» **WORKING DATA**
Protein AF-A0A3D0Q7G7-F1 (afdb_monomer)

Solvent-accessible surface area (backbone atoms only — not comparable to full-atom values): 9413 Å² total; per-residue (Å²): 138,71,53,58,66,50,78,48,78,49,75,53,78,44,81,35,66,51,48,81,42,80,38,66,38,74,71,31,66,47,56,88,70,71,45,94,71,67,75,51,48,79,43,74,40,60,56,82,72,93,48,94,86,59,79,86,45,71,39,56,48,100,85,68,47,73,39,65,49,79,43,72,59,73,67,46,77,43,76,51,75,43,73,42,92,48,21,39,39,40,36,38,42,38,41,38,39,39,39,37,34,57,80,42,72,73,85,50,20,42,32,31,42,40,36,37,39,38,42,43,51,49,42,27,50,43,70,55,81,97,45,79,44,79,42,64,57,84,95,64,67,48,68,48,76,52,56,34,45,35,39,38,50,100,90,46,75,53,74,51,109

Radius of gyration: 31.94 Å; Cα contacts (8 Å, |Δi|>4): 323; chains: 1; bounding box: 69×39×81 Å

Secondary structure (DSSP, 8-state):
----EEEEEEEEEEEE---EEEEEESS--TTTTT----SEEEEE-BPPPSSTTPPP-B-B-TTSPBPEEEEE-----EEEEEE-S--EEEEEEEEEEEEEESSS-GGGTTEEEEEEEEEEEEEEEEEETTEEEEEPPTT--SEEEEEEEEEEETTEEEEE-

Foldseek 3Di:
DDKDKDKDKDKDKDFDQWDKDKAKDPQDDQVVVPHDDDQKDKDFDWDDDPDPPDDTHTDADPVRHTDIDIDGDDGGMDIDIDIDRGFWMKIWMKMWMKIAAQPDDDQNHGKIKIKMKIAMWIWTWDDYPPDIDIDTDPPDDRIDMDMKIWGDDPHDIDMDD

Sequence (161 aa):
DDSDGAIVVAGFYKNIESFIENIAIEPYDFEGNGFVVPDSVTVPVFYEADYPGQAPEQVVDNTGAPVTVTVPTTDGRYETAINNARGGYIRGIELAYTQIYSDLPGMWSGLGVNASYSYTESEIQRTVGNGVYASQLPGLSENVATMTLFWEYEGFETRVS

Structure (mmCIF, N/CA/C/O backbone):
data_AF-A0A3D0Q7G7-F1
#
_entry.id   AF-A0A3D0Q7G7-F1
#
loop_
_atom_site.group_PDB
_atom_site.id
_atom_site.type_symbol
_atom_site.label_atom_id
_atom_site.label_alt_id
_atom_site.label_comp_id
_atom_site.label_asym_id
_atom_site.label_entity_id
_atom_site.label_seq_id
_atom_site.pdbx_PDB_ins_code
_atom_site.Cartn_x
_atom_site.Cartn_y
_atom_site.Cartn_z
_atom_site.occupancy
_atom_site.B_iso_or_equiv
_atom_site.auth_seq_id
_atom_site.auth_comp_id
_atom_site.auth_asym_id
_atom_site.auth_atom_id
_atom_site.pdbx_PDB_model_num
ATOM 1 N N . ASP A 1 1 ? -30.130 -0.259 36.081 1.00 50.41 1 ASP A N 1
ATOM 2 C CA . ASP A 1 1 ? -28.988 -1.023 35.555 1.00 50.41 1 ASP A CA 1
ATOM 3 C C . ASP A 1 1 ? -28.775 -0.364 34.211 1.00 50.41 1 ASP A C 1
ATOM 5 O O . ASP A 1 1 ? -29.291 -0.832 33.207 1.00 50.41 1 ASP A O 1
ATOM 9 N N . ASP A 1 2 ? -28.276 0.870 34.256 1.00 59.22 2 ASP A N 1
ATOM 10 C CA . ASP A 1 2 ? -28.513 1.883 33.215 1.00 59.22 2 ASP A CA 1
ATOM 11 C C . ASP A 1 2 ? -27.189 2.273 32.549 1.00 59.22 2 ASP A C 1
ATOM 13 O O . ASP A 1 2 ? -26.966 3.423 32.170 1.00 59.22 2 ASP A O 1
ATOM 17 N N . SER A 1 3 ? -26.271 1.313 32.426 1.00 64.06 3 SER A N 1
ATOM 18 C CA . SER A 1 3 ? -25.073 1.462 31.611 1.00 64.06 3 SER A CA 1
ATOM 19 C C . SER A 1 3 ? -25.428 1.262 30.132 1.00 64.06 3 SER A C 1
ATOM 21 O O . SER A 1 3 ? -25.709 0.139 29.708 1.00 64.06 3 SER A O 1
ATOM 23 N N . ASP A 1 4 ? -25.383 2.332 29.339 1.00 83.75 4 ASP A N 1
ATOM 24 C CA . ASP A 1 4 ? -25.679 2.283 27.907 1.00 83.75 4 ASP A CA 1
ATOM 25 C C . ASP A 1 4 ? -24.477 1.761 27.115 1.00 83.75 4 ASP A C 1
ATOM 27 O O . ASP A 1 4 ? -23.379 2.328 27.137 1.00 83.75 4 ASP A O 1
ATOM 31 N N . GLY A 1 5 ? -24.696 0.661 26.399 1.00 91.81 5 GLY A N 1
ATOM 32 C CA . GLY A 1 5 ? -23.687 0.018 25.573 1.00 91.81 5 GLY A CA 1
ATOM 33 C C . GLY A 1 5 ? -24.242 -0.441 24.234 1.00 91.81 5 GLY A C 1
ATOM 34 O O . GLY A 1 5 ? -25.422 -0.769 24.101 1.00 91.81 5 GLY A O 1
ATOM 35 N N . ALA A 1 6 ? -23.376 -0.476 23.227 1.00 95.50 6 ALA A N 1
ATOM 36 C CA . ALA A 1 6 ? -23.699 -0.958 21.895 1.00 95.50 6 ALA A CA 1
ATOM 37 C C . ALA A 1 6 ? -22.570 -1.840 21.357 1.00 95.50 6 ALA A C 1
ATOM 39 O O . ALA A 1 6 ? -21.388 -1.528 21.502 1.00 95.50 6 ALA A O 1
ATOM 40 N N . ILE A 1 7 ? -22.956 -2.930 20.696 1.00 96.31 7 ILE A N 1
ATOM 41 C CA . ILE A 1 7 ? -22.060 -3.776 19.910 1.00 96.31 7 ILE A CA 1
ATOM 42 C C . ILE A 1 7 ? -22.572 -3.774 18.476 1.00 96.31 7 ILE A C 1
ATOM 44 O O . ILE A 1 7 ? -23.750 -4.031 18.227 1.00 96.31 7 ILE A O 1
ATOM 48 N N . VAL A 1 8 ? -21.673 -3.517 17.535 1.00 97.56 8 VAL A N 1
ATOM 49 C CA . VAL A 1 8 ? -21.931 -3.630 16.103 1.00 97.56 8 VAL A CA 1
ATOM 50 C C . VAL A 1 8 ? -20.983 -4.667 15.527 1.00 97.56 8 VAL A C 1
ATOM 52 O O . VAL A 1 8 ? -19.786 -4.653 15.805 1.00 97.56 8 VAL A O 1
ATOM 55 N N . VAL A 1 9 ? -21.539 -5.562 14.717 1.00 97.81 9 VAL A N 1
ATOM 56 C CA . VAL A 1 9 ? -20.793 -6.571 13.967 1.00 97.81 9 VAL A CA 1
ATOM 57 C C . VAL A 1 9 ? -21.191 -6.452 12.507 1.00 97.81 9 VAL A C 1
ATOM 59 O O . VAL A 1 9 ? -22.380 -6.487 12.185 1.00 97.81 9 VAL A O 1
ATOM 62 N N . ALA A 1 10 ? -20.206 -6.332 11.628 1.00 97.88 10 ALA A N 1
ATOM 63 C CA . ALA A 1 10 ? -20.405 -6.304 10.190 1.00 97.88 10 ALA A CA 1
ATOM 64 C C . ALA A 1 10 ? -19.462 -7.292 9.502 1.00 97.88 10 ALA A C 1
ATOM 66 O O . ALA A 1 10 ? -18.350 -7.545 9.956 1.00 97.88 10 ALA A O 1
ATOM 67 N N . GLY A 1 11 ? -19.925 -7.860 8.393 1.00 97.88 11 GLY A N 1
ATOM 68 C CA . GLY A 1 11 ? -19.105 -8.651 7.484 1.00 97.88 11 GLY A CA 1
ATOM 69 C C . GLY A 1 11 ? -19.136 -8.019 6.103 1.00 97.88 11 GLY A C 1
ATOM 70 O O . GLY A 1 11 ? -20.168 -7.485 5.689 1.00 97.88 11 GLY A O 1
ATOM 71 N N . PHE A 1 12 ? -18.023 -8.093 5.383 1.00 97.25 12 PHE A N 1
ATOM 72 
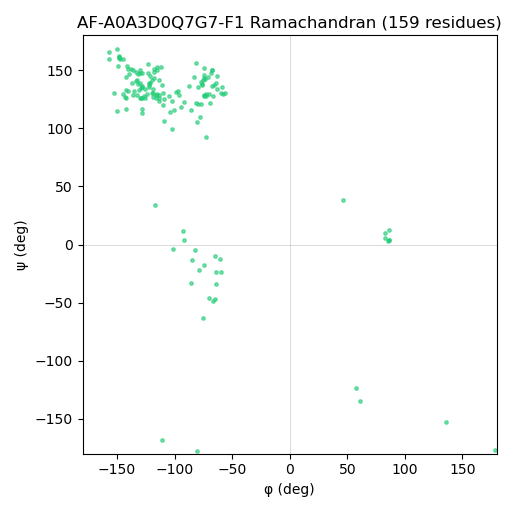C CA . PHE A 1 12 ? -17.938 -7.571 4.025 1.00 97.25 12 PHE A CA 1
ATOM 73 C C . PHE A 1 12 ? -17.215 -8.539 3.094 1.00 97.25 12 PHE A C 1
ATOM 75 O O . PHE A 1 12 ? -16.328 -9.299 3.486 1.00 97.25 12 PHE A O 1
ATOM 82 N N . TYR A 1 13 ? -17.611 -8.491 1.826 1.00 96.75 13 TYR A N 1
ATOM 83 C CA . TYR A 1 13 ? -16.986 -9.241 0.751 1.00 96.75 13 TYR A CA 1
ATOM 84 C C . TYR A 1 13 ? -17.023 -8.413 -0.530 1.00 96.75 13 TYR A C 1
ATOM 86 O O . TYR A 1 13 ? -18.076 -7.921 -0.937 1.00 96.75 13 TYR A O 1
ATOM 94 N N . LYS A 1 14 ? -15.868 -8.281 -1.175 1.00 94.56 14 LYS A N 1
ATOM 95 C CA . LYS A 1 14 ? -15.696 -7.610 -2.456 1.00 94.56 14 LYS A CA 1
ATOM 96 C C . LYS A 1 14 ? -14.960 -8.538 -3.409 1.00 94.56 14 LYS A C 1
ATOM 98 O O . LYS A 1 14 ? -13.792 -8.856 -3.195 1.00 94.56 14 LYS A O 1
ATOM 103 N N . ASN A 1 15 ? -15.638 -8.922 -4.484 1.00 94.38 15 ASN A N 1
ATOM 104 C CA . ASN A 1 15 ? -15.001 -9.578 -5.618 1.00 94.38 15 ASN A CA 1
ATOM 105 C C . ASN A 1 15 ? -14.309 -8.528 -6.496 1.00 94.38 15 ASN A C 1
ATOM 107 O O . ASN A 1 15 ? -14.890 -7.481 -6.786 1.00 94.38 15 ASN A O 1
ATOM 111 N N . ILE A 1 16 ? -13.084 -8.813 -6.923 1.00 91.62 16 ILE A N 1
ATOM 112 C CA . ILE A 1 16 ? -12.345 -8.010 -7.893 1.00 91.62 16 ILE A CA 1
ATOM 113 C C . ILE A 1 16 ? -12.297 -8.826 -9.181 1.00 91.62 16 ILE A C 1
ATOM 115 O O . ILE A 1 16 ? -11.580 -9.820 -9.275 1.00 91.62 16 ILE A O 1
ATOM 119 N N . GLU A 1 17 ? -13.079 -8.418 -10.176 1.00 90.06 17 GLU A N 1
ATOM 120 C CA . GLU A 1 17 ? -13.114 -9.104 -11.472 1.00 90.06 17 GLU A CA 1
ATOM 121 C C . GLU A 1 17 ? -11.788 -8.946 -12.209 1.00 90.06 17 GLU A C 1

» **WORK TASK**
Copy the lines above exactly. Start with the line containing "ATOM 23 N N", end with the line containing "ATOM 36 C CA", and include both.

» **RESULT BELOW**
ATOM 23 N N . ASP A 1 4 ? -25.383 2.332 29.339 1.00 83.75 4 ASP A N 1
ATOM 24 C CA . ASP A 1 4 ? -25.679 2.283 27.907 1.00 83.75 4 ASP A CA 1
ATOM 25 C C . ASP A 1 4 ? -24.477 1.761 27.115 1.00 83.75 4 ASP A C 1
ATOM 27 O O . ASP A 1 4 ? -23.379 2.328 27.137 1.00 83.75 4 ASP A O 1
ATOM 31 N N . GLY A 1 5 ? -24.696 0.661 26.399 1.00 91.81 5 GLY A N 1
ATOM 32 C CA . GLY A 1 5 ? -23.687 0.018 25.573 1.00 91.81 5 GLY A CA 1
ATOM 33 C C . GLY A 1 5 ? -24.242 -0.441 24.234 1.00 91.81 5 GLY A C 1
ATOM 34 O O . GLY A 1 5 ? -25.422 -0.769 24.101 1.00 91.81 5 GLY A O 1
ATOM 35 N N . ALA A 1 6 ? -23.376 -0.476 23.227 1.00 95.50 6 ALA A N 1
ATOM 36 C CA . ALA A 1 6 ? -23.699 -0.958 21.895 1.00 95.50 6 ALA A CA 1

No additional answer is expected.